China media warn Manila over detention of fishermen

A China Coast Guard ship (R) and a Philippine supply boat engage in a stand off as the Philippine boat attempts to reach the Second Thomas Shoal, a remote South China Sea a reef claimed by both countries, on 29 March 2014 Tensions between the Philippines and China over overlapping claims have risen in recent months

Media severely criticise the Philippines' decision to charge nine detained Chinese fishermen over allegations of poaching in the South China Sea.

The Philippines detained 11 Chinese fishermen in disputed waters last week, sparking angry responses from Beijing.

Manila later released two suspects who were minors, reports say. But it charged the remaining nine on Monday with poaching hundreds of endangered sea turtles in the South China Sea.

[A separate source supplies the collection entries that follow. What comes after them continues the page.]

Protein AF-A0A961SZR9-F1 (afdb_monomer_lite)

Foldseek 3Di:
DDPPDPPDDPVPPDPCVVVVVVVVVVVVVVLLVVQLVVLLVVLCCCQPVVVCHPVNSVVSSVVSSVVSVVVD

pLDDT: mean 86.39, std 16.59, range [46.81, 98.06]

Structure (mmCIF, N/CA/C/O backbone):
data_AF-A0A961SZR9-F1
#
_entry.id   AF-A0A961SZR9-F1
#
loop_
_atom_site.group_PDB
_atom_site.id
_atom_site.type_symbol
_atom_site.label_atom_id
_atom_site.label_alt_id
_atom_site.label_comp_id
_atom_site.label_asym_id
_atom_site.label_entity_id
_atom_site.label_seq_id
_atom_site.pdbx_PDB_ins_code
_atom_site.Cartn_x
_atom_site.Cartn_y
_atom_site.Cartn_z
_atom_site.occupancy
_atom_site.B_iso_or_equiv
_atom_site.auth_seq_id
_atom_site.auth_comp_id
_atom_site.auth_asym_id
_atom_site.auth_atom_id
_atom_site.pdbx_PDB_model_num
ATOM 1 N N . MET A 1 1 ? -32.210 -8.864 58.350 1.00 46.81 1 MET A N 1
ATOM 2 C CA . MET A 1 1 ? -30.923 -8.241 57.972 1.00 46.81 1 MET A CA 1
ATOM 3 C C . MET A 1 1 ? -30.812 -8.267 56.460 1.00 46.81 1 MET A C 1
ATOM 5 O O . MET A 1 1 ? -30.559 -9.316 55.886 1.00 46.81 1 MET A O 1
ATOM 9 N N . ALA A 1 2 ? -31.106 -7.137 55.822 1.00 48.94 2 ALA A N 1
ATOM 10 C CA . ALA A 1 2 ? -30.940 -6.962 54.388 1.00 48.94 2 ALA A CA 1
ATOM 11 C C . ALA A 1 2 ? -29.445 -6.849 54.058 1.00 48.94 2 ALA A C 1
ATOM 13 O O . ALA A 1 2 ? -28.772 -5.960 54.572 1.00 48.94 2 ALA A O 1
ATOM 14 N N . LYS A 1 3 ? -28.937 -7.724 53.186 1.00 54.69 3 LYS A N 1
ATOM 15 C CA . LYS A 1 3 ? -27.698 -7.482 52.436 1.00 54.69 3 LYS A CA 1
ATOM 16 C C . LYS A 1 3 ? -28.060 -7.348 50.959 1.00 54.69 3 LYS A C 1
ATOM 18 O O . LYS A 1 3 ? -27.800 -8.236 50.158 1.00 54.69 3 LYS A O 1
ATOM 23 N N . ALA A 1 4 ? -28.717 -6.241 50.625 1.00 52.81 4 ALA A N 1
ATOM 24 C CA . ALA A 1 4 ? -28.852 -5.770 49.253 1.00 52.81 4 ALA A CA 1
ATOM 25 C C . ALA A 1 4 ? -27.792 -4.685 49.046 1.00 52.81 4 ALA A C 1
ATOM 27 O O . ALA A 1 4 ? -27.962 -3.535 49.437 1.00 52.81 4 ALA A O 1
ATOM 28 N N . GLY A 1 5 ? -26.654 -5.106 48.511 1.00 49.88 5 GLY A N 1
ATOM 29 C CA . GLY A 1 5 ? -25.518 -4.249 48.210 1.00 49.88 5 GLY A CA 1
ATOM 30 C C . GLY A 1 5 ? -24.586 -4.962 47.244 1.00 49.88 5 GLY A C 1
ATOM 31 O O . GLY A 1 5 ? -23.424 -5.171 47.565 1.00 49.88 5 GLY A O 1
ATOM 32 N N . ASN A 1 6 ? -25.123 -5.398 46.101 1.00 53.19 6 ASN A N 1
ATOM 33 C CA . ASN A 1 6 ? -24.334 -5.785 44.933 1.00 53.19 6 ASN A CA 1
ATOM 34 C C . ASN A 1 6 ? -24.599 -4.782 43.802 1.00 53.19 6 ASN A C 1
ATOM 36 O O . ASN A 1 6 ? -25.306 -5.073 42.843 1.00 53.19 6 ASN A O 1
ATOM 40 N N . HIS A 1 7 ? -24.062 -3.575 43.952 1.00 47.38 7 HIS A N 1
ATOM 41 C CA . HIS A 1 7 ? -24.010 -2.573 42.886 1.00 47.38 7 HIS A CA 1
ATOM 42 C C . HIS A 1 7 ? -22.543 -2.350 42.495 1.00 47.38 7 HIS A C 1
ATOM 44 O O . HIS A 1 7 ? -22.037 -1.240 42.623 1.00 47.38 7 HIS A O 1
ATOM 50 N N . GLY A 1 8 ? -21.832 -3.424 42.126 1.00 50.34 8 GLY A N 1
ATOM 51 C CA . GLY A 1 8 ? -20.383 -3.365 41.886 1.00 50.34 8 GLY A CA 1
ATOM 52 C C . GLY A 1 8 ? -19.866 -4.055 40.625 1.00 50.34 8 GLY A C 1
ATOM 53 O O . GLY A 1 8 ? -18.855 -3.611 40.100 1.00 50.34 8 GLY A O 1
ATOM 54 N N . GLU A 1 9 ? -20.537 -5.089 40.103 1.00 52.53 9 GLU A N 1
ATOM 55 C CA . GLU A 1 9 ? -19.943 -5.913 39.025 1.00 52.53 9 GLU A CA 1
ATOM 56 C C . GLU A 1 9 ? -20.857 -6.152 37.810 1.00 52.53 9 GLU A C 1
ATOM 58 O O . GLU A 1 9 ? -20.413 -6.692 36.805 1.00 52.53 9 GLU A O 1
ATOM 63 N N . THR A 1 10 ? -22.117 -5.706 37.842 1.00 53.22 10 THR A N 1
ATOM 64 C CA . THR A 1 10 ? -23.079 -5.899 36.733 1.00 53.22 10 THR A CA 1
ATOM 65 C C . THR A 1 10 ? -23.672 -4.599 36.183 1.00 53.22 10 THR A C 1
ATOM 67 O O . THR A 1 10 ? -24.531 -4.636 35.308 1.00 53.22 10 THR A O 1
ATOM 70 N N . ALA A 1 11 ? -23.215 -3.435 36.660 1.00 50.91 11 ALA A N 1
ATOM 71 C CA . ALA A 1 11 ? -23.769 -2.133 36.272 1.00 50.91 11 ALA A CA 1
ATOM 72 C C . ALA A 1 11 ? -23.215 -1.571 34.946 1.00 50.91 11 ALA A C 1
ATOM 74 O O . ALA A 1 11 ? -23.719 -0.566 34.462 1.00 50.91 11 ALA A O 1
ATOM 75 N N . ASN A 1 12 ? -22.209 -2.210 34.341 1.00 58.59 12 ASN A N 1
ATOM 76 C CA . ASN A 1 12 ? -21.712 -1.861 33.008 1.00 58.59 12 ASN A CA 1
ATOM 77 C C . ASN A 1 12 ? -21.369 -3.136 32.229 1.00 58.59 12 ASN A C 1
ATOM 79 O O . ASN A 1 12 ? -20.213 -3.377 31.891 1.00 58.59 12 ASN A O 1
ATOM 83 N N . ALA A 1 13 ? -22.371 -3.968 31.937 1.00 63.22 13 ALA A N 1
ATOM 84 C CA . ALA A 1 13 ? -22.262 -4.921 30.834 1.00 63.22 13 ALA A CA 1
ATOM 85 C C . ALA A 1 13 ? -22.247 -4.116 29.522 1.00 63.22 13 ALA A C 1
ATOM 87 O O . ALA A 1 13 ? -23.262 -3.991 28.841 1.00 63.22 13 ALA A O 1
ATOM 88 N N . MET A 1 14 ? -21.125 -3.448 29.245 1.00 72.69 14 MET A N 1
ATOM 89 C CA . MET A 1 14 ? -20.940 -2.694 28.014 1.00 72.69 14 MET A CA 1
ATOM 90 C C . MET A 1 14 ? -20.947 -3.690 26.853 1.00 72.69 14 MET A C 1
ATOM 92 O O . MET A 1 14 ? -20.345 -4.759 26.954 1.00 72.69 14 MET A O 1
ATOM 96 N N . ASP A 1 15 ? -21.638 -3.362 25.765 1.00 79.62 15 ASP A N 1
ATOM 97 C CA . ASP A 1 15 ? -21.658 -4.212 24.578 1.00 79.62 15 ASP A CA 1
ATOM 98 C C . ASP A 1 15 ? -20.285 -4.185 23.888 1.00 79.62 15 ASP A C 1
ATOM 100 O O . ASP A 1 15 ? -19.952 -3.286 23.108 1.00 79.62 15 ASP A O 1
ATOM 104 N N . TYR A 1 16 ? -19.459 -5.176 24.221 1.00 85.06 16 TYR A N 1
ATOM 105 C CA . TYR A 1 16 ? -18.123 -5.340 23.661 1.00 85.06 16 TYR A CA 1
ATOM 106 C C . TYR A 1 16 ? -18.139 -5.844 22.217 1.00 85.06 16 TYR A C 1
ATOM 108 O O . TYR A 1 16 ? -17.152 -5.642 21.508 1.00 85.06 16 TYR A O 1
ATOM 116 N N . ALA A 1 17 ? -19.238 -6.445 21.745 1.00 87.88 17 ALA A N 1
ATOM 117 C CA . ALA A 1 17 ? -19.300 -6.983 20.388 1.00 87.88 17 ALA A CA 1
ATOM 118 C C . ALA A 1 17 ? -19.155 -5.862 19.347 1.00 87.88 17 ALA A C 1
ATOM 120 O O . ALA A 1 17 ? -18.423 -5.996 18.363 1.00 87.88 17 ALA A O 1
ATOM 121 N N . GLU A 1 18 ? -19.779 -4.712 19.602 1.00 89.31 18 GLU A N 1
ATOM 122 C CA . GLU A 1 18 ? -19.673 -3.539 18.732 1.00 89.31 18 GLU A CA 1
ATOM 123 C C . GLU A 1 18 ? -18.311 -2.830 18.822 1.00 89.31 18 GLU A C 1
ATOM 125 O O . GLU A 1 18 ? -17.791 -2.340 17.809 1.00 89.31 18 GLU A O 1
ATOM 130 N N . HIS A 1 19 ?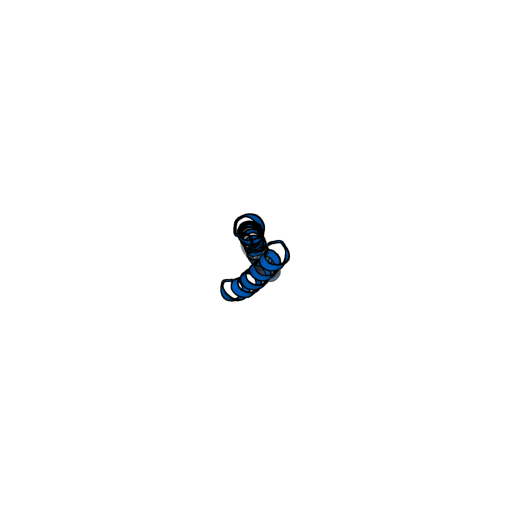 -17.688 -2.830 20.007 1.00 90.00 19 HIS A N 1
ATOM 131 C CA . HIS A 1 19 ? -16.322 -2.326 20.189 1.00 90.00 19 HIS A CA 1
ATOM 132 C C . HIS A 1 19 ? -15.312 -3.149 19.385 1.00 90.00 19 HIS A C 1
ATOM 134 O O . HIS A 1 19 ? -14.514 -2.581 18.633 1.00 90.00 19 HIS A O 1
ATOM 140 N N . GLU A 1 20 ? -15.371 -4.479 19.480 1.00 92.25 20 GLU A N 1
ATOM 141 C CA . GLU A 1 20 ? -14.469 -5.353 18.729 1.00 92.25 20 GLU A CA 1
ATOM 142 C C . GLU A 1 20 ? -14.714 -5.266 17.223 1.00 92.25 20 GLU A C 1
ATOM 144 O O . GLU A 1 20 ? -13.758 -5.169 16.448 1.00 92.25 20 GLU A O 1
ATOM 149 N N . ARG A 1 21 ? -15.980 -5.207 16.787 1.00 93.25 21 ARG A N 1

Tensions over territorial disputes in the South China Sea, where the Philippines, Brunei, Malaysia, Vietnam and Taiwan all have overlapping claims with China, are currently running high.

"The Philippines has singled itself out as a determined challenger of Chinese national interests and the devoted hatchet man of foreign anti-China forces," says the China Daily.

That paper adds that "Manila needs to be convinced that it has made a choice that, if it persists, means paying an unaffordable price".

An article in the People's Daily overseas edition states that China is "willing to strengthen co-operation" with the countries involved in territorial disputes but "will not swallow insults in silence".

"Now that the Philippines insists on being unreasonable, China needs to definitely retaliate. Beijing is equipped with good strategies and tactics that are sufficient to deal with Manila," it says.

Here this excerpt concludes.